An example amoung thousands: You download rulings. You quickly bold the passages appearing important for your current context. Then you clip, from this whole text body, some passages - probable, you'll do this after some days, i.e. after having downloaded another 80 or 120 rulings in your case, i.e. you won't do this after really knowing what's decisive here, hence your need to read, and to "highlight passages within", many more such rulings. So what I'm doing here then, I trigger my clipping macros on some passages within these bold text blocks (or even between them if in the meantime it occured to me that my initial emphasis was partly misplaced), and I paste them, together with the origin, url, name of item and such, into the target texts.

What do YOU do (rhetorical question here), with your "downloaded original web pages" - you all must read them a second time, before doing any clipping. That's what I'm after here: The original web pages becomes a hindrance as soon as you quickly have read it once: After this primal vision, it should become something more accessible than the original web page is. Pdf is much better here, and my system of downloading plain text, then re-format it to my means, is best... if you have just a few pictures, tables, formulas that is - hence the ubiquity of pdf in sciences, and rightly so.

But mass downloading of web pages in their original format is like collecting music tunes (incl. even those you don't even like). It's archaic, it's pueril, it's not thought-out, and it's highly time-consuming if done for real work. And that's why I'm not so hot about progs that do this downloading "better" than other pim's do, but which ain't among the best pim's out there.

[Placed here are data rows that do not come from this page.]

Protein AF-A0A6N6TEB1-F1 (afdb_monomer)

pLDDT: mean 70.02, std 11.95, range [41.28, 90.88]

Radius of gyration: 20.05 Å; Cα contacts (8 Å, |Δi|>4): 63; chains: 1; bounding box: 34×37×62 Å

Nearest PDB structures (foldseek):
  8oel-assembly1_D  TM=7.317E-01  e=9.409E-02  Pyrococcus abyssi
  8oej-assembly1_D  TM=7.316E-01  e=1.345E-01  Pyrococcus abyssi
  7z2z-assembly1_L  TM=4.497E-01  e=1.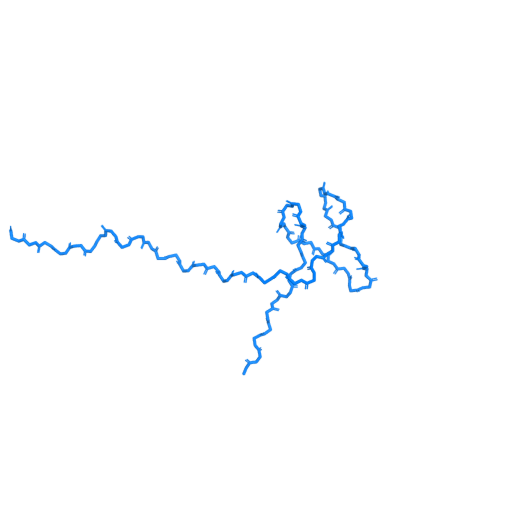529E+00  Saccharomyces cerevisiae S288C
  2m48-assembly1_A  TM=3.432E-01  e=3.604E+00  Drosophila melanogaster

Sequence (61 aa):
MTISMPVHTVCPHCKRPVVARPDQPRAQCPEHGPIVPMRSAIANLPLPSTPPVALLYPQMA

Structure (mmCIF, N/CA/C/O backbone):
data_AF-A0A6N6TEB1-F1
#
_entry.id   AF-A0A6N6TEB1-F1
#
loop_
_atom_site.group_PDB
_atom_site.id
_atom_site.type_symbol
_atom_site.label_atom_id
_atom_site.label_alt_id
_atom_site.label_comp_id
_atom_site.label_asym_id
_atom_site.label_entity_id
_atom_site.label_seq_id
_atom_site.pdbx_PDB_ins_code
_atom_site.Cartn_x
_atom_site.Cartn_y
_atom_site.Cartn_z
_atom_site.occupancy
_atom_site.B_iso_or_equiv
_atom_site.auth_seq_i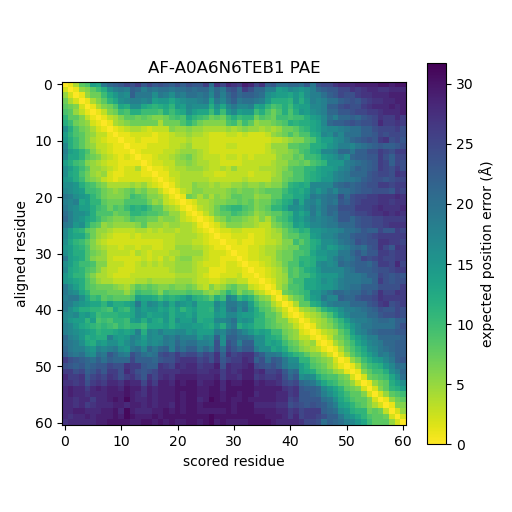d
_atom_site.auth_comp_id
_atom_site.auth_asym_id
_atom_site.auth_atom_id
_atom_site.pdbx_PDB_model_num
ATOM 1 N N . MET A 1 1 ? -21.753 -8.982 8.516 1.00 41.28 1 MET A N 1
ATOM 2 C CA . MET A 1 1 ? -21.034 -7.710 8.742 1.00 41.28 1 MET A CA 1
ATOM 3 C C . MET A 1 1 ? -19.728 -7.775 7.969 1.00 41.28 1 MET A C 1
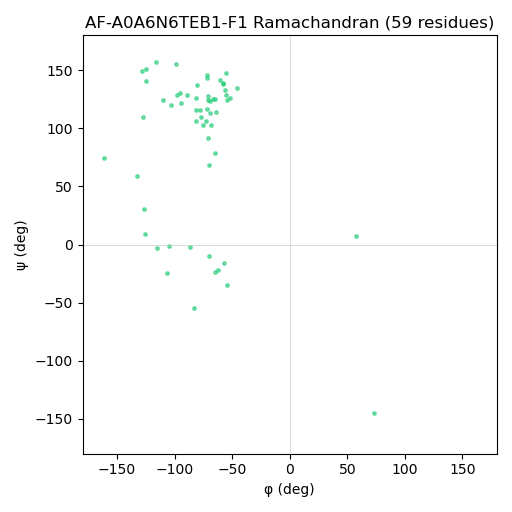ATOM 5 O O . MET A 1 1 ? -18.905 -8.626 8.276 1.00 41.28 1 MET A O 1
ATOM 9 N N . THR A 1 2 ? -19.566 -6.979 6.915 1.00 47.62 2 THR A N 1
ATOM 10 C CA . THR A 1 2 ? -18.311 -6.914 6.154 1.00 47.62 2 THR A CA 1
ATOM 11 C C . THR A 1 2 ? -17.313 -6.084 6.949 1.00 47.62 2 THR A C 1
ATOM 13 O O . THR A 1 2 ? -17.502 -4.881 7.112 1.00 47.62 2 THR A O 1
ATOM 16 N N . ILE A 1 3 ? -16.279 -6.726 7.486 1.00 54.88 3 ILE A N 1
ATOM 17 C CA . ILE A 1 3 ? -15.178 -6.034 8.154 1.00 54.88 3 ILE A CA 1
ATOM 18 C C . ILE A 1 3 ? -14.422 -5.272 7.062 1.00 54.88 3 ILE A C 1
ATOM 20 O O . ILE A 1 3 ? -13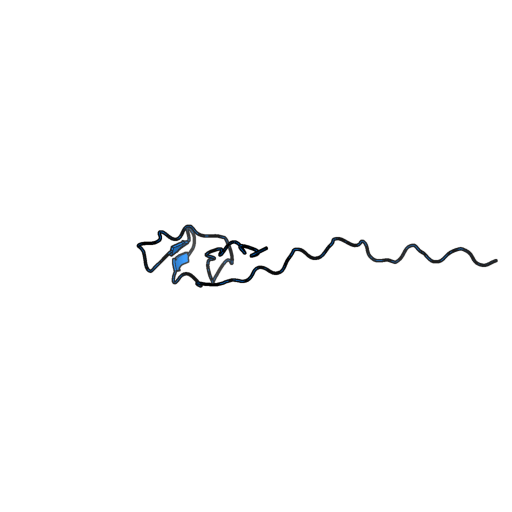.700 -5.873 6.269 1.00 54.88 3 ILE A O 1
ATOM 24 N N . SER A 1 4 ? -14.624 -3.957 6.974 1.00 56.62 4 SER A N 1
ATOM 25 C CA . SER A 1 4 ? -13.804 -3.096 6.125 1.00 56.62 4 SER A CA 1
ATOM 26 C C . SER A 1 4 ? -12.423 -2.999 6.767 1.00 56.62 4 SER A C 1
ATOM 28 O O . SER A 1 4 ? -12.201 -2.167 7.648 1.00 56.62 4 SER A O 1
ATOM 30 N N . MET A 1 5 ? -11.501 -3.887 6.390 1.00 57.38 5 MET A N 1
ATOM 31 C CA . MET A 1 5 ? -10.116 -3.733 6.822 1.00 57.38 5 MET A CA 1
ATOM 32 C C . MET A 1 5 ? -9.554 -2.469 6.162 1.00 57.38 5 MET A C 1
ATOM 34 O O . MET A 1 5 ? -9.635 -2.346 4.935 1.00 57.38 5 MET A O 1
ATOM 38 N N . PRO A 1 6 ? -9.017 -1.512 6.935 1.00 61.16 6 PRO A N 1
ATOM 39 C CA . PRO A 1 6 ? -8.415 -0.325 6.358 1.00 61.16 6 PRO A CA 1
ATOM 40 C C . PRO A 1 6 ? -7.190 -0.747 5.538 1.00 61.16 6 PRO A C 1
ATOM 42 O O . PRO A 1 6 ? -6.208 -1.272 6.062 1.00 61.16 6 PRO A O 1
ATOM 45 N N . VAL A 1 7 ? -7.266 -0.553 4.221 1.00 61.22 7 VAL A N 1
ATOM 46 C CA . VAL A 1 7 ? -6.134 -0.783 3.323 1.00 61.22 7 VAL A CA 1
ATOM 47 C C . VAL A 1 7 ? -5.164 0.375 3.511 1.00 61.22 7 VAL A C 1
ATOM 49 O O . VAL A 1 7 ? -5.393 1.486 3.034 1.00 61.22 7 VAL A O 1
ATOM 52 N N . HIS A 1 8 ? -4.080 0.127 4.237 1.00 67.56 8 HIS A N 1
ATOM 53 C CA . HIS A 1 8 ? -3.025 1.110 4.427 1.00 67.56 8 HIS A CA 1
ATOM 54 C C . HIS A 1 8 ? -1.985 0.982 3.317 1.00 67.56 8 HIS A C 1
ATOM 56 O O . HIS A 1 8 ? -1.439 -0.096 3.082 1.00 67.56 8 HIS A O 1
ATOM 62 N N . THR A 1 9 ? -1.667 2.100 2.664 1.00 76.31 9 THR A N 1
ATOM 63 C CA . THR A 1 9 ? -0.465 2.165 1.832 1.00 76.31 9 THR A CA 1
ATOM 64 C C . THR A 1 9 ? 0.733 2.435 2.731 1.00 76.31 9 THR A C 1
ATOM 66 O O . THR A 1 9 ? 0.745 3.406 3.487 1.00 76.31 9 THR A O 1
ATOM 69 N N . VAL A 1 10 ? 1.755 1.588 2.638 1.00 82.31 10 VAL A N 1
ATOM 70 C CA . VAL A 1 10 ? 2.979 1.697 3.437 1.00 82.31 10 VAL A CA 1
ATOM 71 C C . VAL A 1 10 ? 4.213 1.751 2.549 1.00 82.31 10 VAL A C 1
ATOM 73 O O . VAL A 1 10 ? 4.240 1.183 1.457 1.00 82.31 10 VAL A O 1
ATOM 76 N N . CYS A 1 11 ? 5.256 2.424 3.032 1.00 85.69 11 CYS A N 1
ATOM 77 C CA . CYS A 1 11 ? 6.564 2.381 2.392 1.00 85.69 11 CYS A CA 1
ATOM 78 C C . CYS A 1 11 ? 7.223 1.007 2.585 1.00 85.69 11 CYS A C 1
ATOM 80 O O . CYS A 1 11 ? 7.356 0.574 3.730 1.00 85.69 11 CYS A O 1
ATOM 82 N N . PRO A 1 12 ? 7.698 0.330 1.521 1.00 83.19 12 PRO A N 1
ATOM 83 C CA . PRO A 1 12 ? 8.353 -0.971 1.658 1.00 83.19 12 PRO A CA 1
ATOM 84 C C . PRO A 1 12 ? 9.674 -0.895 2.441 1.00 83.19 12 PRO A C 1
ATOM 86 O O . PRO A 1 12 ? 10.079 -1.887 3.042 1.00 83.19 12 PRO A O 1
ATOM 89 N N . HIS A 1 13 ? 10.317 0.277 2.484 1.00 86.12 13 HIS A N 1
ATOM 90 C CA . HIS A 1 13 ? 11.597 0.474 3.165 1.00 86.12 13 HIS A CA 1
ATOM 91 C C . HIS A 1 13 ? 11.433 0.711 4.668 1.00 86.12 13 HIS A C 1
ATOM 93 O O . HIS A 1 13 ? 12.001 -0.012 5.479 1.00 86.12 13 HIS A O 1
ATOM 99 N N . CYS A 1 14 ? 10.625 1.702 5.056 1.00 86.69 14 CYS A N 1
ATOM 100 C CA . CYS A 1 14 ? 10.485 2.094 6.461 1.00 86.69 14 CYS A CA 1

It's all about choices - but today's consumers do lots of wrong choices, that's for sure. Hence my "educational stance" I get on so many people's nerves with. But then, somebody explain to me why it would be in anybody's interest to have a replica as much faithful to the original within your Ultra Recall browser (! and which probably is much better in your Surfulater browser), months after downloading that web page, the real prob being that both force you to begin at zero with its respective content then.

This way of doing things is simply, totally crazy, and 95 p.c. of people doing it this way is no reason to imitate their folly. Oh yeah, such pim's sometimes present "commentary" field, in order for your entering your thoughts about that web page or such. Ridiculous, as said, far worse even than so-called "end notes".

Do you realize that in the end, it's again about the "accessibility of information"? Let's say you read all these things, and stored all these things. Then, in order to really have them available, in their bits, for your work, I have to browse 100 rulings for these important passages (remember this was done by first reading, so perhaps my reading time there was about 120 p.c. of yours at the same time) - whilst you will read all these 100 rulings again, which makes more than double reading time, since your second reading will be slowed down by your fear to not have "got" all the important passages here (when, in my work flow, it's probably time for underlining sub-passages now), and then, as I do, you'll export your clips.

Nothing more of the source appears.